The feature of the method of reproducing information on an optical disk according to the present invention resides in reproducing information recorded on an optical disk according to a signal obtained by adding up optical outputs from two optical detectors positioned opposite each other in the proceeding direction of an optical spot emitted to the optical disk. In this case, the optical outputs of two other optical detectors positioned opposite each other in the direction vertical to the proceeding direction of the optical spot are added up. The sum is multiplied by a coefficient larger than 0 and smaller than 1. Then, the resultant output is added to the above described sum signal to preferably reproduce information. Furthermore, the above described two optical detectors are divided into two sections in the direction vertical to the proceeding direction of the optical spot, and the other two optical detectors are divided into two sections in the proceeding direction of the optical spot so that the information can be reproduced by track-controlling the optical spot relating to the optical disk using each optical output from each of the divided optical detectors.
In addition, the optical disk reproducing apparatus according to the present invention includes a unit for emitting an optical spot to an optical disk, an optical detector for detecting a light transmitted through or reflected by the optical disk, and an operations unit for computing an output from the optical detector to obtain an information reproducing signal. With the configuration, the optical detector includes the first and the second optical detectors positioned opposite each other in the proceeding direction of the optical spot on the optical disk. The operations unit includes a unit for obtaining the first sum signal obtained by adding up the optical outputs from the first and the second optical detectors. Furthermore, according to the present invention, the optical detector includes the third and the fourth optical detectors positioned opposite each other in the direction vertical to the proceeding direction of the optical spot. The operations unit includes: a unit for obtaining the second sum signal obtained by adding up the optical outputs from the third and the fourth optical detectors; and a unit for multiplying the second sum signal by a coefficient larger than 0 and smaller than 1 and adding the obtained product to the first sum signal. Furthermore, it is desired that the first and the second optical detectors are divided into two portions in the direction vertical to the proceeding direction of the optical spot, and that the third and the fourth optical detectors are divided into two portions in the direction vertical to the proceeding direction of the optical spot.

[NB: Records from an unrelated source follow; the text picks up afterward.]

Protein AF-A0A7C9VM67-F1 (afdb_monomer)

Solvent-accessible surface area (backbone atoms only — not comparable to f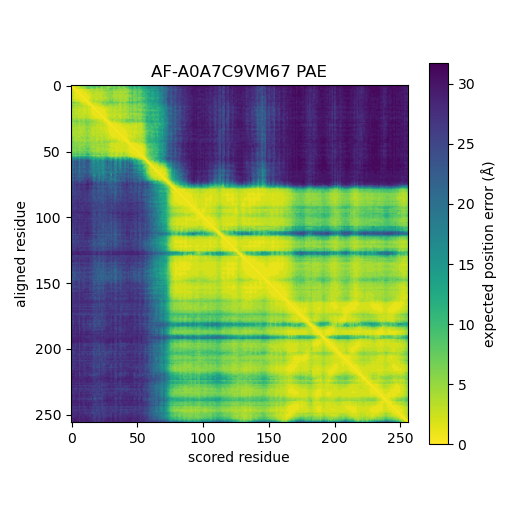ull-atom values): 14207 Å² total; per-residue (Å²): 134,92,49,74,69,58,55,52,48,41,49,74,72,64,49,49,73,67,58,51,52,49,56,51,69,75,41,98,63,54,72,70,56,46,43,51,52,49,13,65,71,68,76,45,53,62,67,57,33,53,52,44,58,67,67,68,38,61,85,66,52,50,56,56,53,54,47,58,62,47,68,75,42,103,56,58,68,64,48,49,44,52,46,49,52,55,41,53,68,66,49,54,79,85,48,49,26,85,87,63,51,38,42,70,59,49,56,60,43,55,77,38,87,90,37,58,66,59,43,53,49,53,70,66,42,50,77,71,69,87,73,63,46,53,66,48,26,47,44,51,23,53,43,25,52,76,69,75,44,80,31,62,65,33,51,47,55,24,47,31,40,59,49,9,37,36,35,24,43,34,34,33,32,75,85,32,78,67,46,58,56,47,87,41,70,45,42,31,36,69,50,100,81,40,76,47,46,26,40,36,38,47,83,47,73,62,45,51,49,58,38,70,46,52,29,45,31,36,48,74,57,49,79,83,54,69,82,62,47,62,69,42,65,30,35,39,28,56,98,88,38,85,33,25,45,26,34,30,63,42,67,43,77,46,61,128

Radius of gyration: 23.89 Å; Cα contacts (8 Å, |Δi|>4): 401; chains: 1; bounding box: 66×39×50 Å

Organism: NCBI:txid2714351

Sequence (256 aa):
MINFHQLRAWQLDGADERVITRRLAESTMSKDEILRAWSLAFEVSLEDADAAMQRGCAAQVQYDFIRLLERLSDGDLDEVGAVLRLAVAEVPPEARTATGLTRADIEGDVDVDHEWWNVLKALGDFEDGTWQTYRYWDLLADVAVQLETDPAWFRRRRAEVLHGLVLAELTLDATAEAVRERETRPVWVLGEGERGVAAMWIEQPVLEPGQHASVRLRPFLPSGWERLNAGDLITYQQYGENQGTAKIVKTVSPRR

Secondary structure (DSSP, 8-state):
---HHHHHHHHHTT--HHHHHHHHHTSS--HHHHHHHHHHHHT--HHHHHHHHHHH--TTHHHHHHHHHHTTSTTHHHHHHHHHHHHHHTS-TT---TT---HHHHHHHHTSTT-HHHHHHHHHT---TTT--HHHHHHHHHHHHHTTS-THHHHHHHHHHHH-EEEEEEEE-TTSPPEESS-B--EEEEETTEEEEEEEEESSSEE-TT-EEEEEEEESSGGGTTT--TT-EEEEEETTEEEEEEEEEEEEPPP-

Mean predicted aligned error: 14.37 Å

Foldseek 3Di:
DQDLVNLVVCVVVVNDPVNSLVVLVVDPDDPVVSLVSQCSSVVHDSVVSVVVSCVVDDPPVNVVVVVVVVVVDPCLQVVLLVLLVVLLVLADQPFAFPVGDGSVNLVVQSPDRPSSVVSLVRSLRGPDPPSDALSSLVSSLVSCVSVVHDSVSSVVSSLCQAQWKWKWKKFWAQPAQKDAQDFDFFWKAQPPRDIWTWGKGFPDGIDHHRGITIMITRTPDCVSVVPDAQQGKMFTDDPNDTTIIIGTHHITHHDD

pLDDT: mean 80.76, std 15.14, range [38.5, 98.12]

Nearest PDB structures (foldseek):
  6htw-assembly1_B  TM=8.168E-01  e=2.633E-04  synthetic construct
  3agp-assembly1_A  TM=8.019E-01  e=5.393E-04  Escherichia coli O157:H7
  8kea-assembly1_e  TM=3.913E-01  e=1.060E-02  unclassified Caudoviricetes
  6ebn-assembly1_A  TM=1.589E-01  e=2.326E-01  Psilocybe cubensis
  5ue8-assembly1_A  TM=1.547E-01  e=5.319E-01  Rattus norvegicus

Structure (mmCIF, N/CA/C/O backbone):
data_AF-A0A7C9VM67-F1
#
_entry.id   AF-A0A7C9VM67-F1
#
loop_
_atom_site.group_PDB
_atom_site.id
_atom_site.type_symbol
_atom_site.label_atom_id
_atom_site.label_alt_id
_atom_site.label_comp_id
_atom_site.label_asym_id
_atom_site.label_entity_id
_atom_site.label_seq_id
_atom_site.pdbx_PDB_ins_code
_atom_site.Cartn_x
_atom_site.Cartn_y
_atom_site.Cartn_z
_atom_site.occupancy
_atom_site.B_iso_or_equiv
_atom_site.auth_seq_id
_atom_site.auth_comp_id
_atom_site.auth_asym_id
_atom_site.auth_atom_id
_atom_site.pdbx_PDB_model_num
ATOM 1 N N . MET A 1 1 ? 33.219 20.865 5.241 1.00 53.28 1 MET A N 1
ATOM 2 C CA . MET A 1 1 ? 34.475 20.159 5.566 1.00 53.28 1 MET A CA 1
ATOM 3 C C . MET A 1 1 ? 34.477 19.920 7.067 1.00 53.28 1 MET A C 1
ATOM 5 O O . MET A 1 1 ? 34.572 20.893 7.809 1.00 53.28 1 MET A O 1
ATOM 9 N N . ILE A 1 2 ? 34.236 18.681 7.507 1.00 64.81 2 ILE A N 1
ATOM 10 C CA . ILE A 1 2 ? 34.260 18.349 8.938 1.00 64.81 2 ILE A CA 1
ATOM 11 C C . ILE A 1 2 ? 35.728 18.262 9.352 1.00 64.81 2 ILE A C 1
ATOM 13 O O . ILE A 1 2 ? 36.491 17.521 8.739 1.00 64.81 2 ILE A O 1
ATOM 17 N N . ASN A 1 3 ? 36.147 19.049 10.341 1.00 71.31 3 ASN A N 1
ATOM 18 C CA . ASN A 1 3 ? 37.532 19.034 10.812 1.00 71.31 3 ASN A CA 1
ATOM 19 C C . ASN A 1 3 ? 37.689 18.222 12.110 1.00 71.31 3 ASN A C 1
ATOM 21 O O . ASN A 1 3 ? 36.719 17.896 12.796 1.00 71.31 3 ASN A O 1
ATOM 25 N N . PHE A 1 4 ? 38.937 17.917 12.467 1.00 60.34 4 PHE A N 1
ATOM 26 C CA . PHE A 1 4 ? 39.294 17.149 13.666 1.00 60.34 4 PHE A CA 1
ATOM 27 C C . PHE A 1 4 ? 38.667 17.697 14.964 1.00 60.34 4 PHE A C 1
ATOM 29 O O . PHE A 1 4 ? 38.279 16.931 15.845 1.00 60.34 4 PHE A O 1
ATOM 36 N N . HIS A 1 5 ? 38.505 19.019 15.076 1.00 66.31 5 HIS A N 1
ATOM 37 C CA . HIS A 1 5 ? 37.908 19.643 16.258 1.00 66.31 5 HIS A CA 1
ATOM 38 C C . HIS A 1 5 ? 36.409 19.352 16.391 1.00 66.31 5 HIS A C 1
ATOM 40 O O . HIS A 1 5 ? 35.926 19.191 17.509 1.00 66.31 5 HIS A O 1
ATOM 46 N N . GLN A 1 6 ? 35.680 19.223 15.280 1.00 71.62 6 GLN A N 1
ATOM 47 C CA . GLN A 1 6 ? 34.262 18.845 15.297 1.00 71.62 6 GLN A CA 1
ATOM 48 C C . GLN A 1 6 ? 34.064 17.376 15.692 1.00 71.62 6 GLN A C 1
ATOM 50 O O . GLN A 1 6 ? 33.139 17.066 16.437 1.00 71.62 6 GLN A O 1
ATOM 55 N N . LEU A 1 7 ? 34.970 16.488 15.275 1.0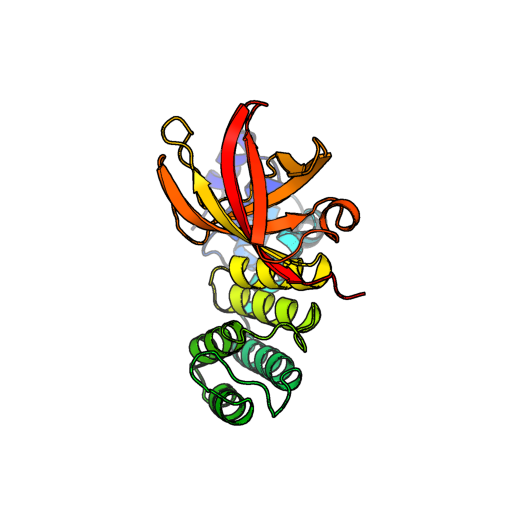0 69.25 7 LEU A N 1
ATOM 56 C CA . LEU A 1 7 ? 34.959 15.078 15.681 1.00 69.25 7 LEU A CA 1
ATOM 57 C C . LEU A 1 7 ? 35.226 14.903 17.176 1.00 69.25 7 LEU A C 1
ATOM 59 O O . LEU A 1 7 ? 34.483 14.199 17.857 1.00 69.25 7 LEU A O 1
ATOM 63 N N . ARG A 1 8 ? 36.235 15.605 17.706 1.00 68.81 8 ARG A N 1
ATOM 64 C CA . ARG A 1 8 ? 36.506 15.628 19.150 1.00 68.81 8 ARG A CA 1
ATOM 65 C C . ARG A 1 8 ? 35.343 16.220 19.943 1.00 68.81 8 ARG A C 1
ATOM 67 O O . ARG A 1 8 ? 35.032 15.697 21.006 1.00 68.81 8 ARG A O 1
ATOM 74 N N . ALA A 1 9 ? 34.684 17.261 19.432 1.00 74.56 9 ALA A N 1
ATOM 75 C CA . ALA A 1 9 ? 33.499 17.825 20.076 1.00 74.56 9 ALA A CA 1
ATOM 76 C C . ALA A 1 9 ? 32.365 16.791 20.184 1.00 74.56 9 ALA A C 1
ATOM 78 O O . ALA A 1 9 ? 31.801 16.624 21.257 1.00 74.56 9 ALA A O 1
ATOM 79 N N . TRP A 1 10 ? 32.096 16.020 19.126 1.00 76.88 10 TRP A N 1
ATOM 80 C CA . TRP A 1 10 ? 31.066 14.974 19.168 1.00 76.88 10 TRP A CA 1
ATOM 81 C C . TRP A 1 10 ? 31.385 13.848 20.150 1.00 76.88 10 TRP A C 1
ATOM 83 O O . TRP A 1 10 ? 30.491 13.384 20.852 1.00 76.88 10 TRP A O 1
ATOM 93 N N . GLN A 1 11 ? 32.650 13.437 20.246 1.00 69.75 11 GLN A N 1
ATOM 94 C CA . GLN A 1 11 ? 33.074 12.451 21.242 1.00 69.75 11 GLN A CA 1
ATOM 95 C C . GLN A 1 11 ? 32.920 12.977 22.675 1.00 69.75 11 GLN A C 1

According to the present invention, the above described two former optical detectors receive diffracted lights in the proceeding direction of the optical spot, and the above described two latter optical detectors receive diffracted lights in the direction vertical to the proceeding direction of the optical spot. A diffracted light in the direction vertical to the proceeding direction of the optical spot depends on the width of a mark or a pit, and a diffracted light in the proceeding direction of the optical spot depends on the length of a mark or a pit. However, with the above described configuration, a diffracted light in the proceeding direction of the optical spot can be mainly detected by using as a reproducing signal a sum obtained by multiplying a sum of the optical outputs from the former two optical detectors or a sum of the optical outputs from the later two optical detectors by a coefficient a (0 less than xcex1 less than 1). In case of a sum signal, the diffracted light contains the characteristics about the edge of a mark or a pit. Therefore, there arises no problems that the center position of signal amplitude may be shifted depending on the length of the mark or the pit in the proceeding direction of the optical spot. As a result, a high margin specific to a sum signal can be obtained without the problem that the center position of signal amplitude may be shifted depending on the length of a mark or a pit in the proceeding direction of the optical spot.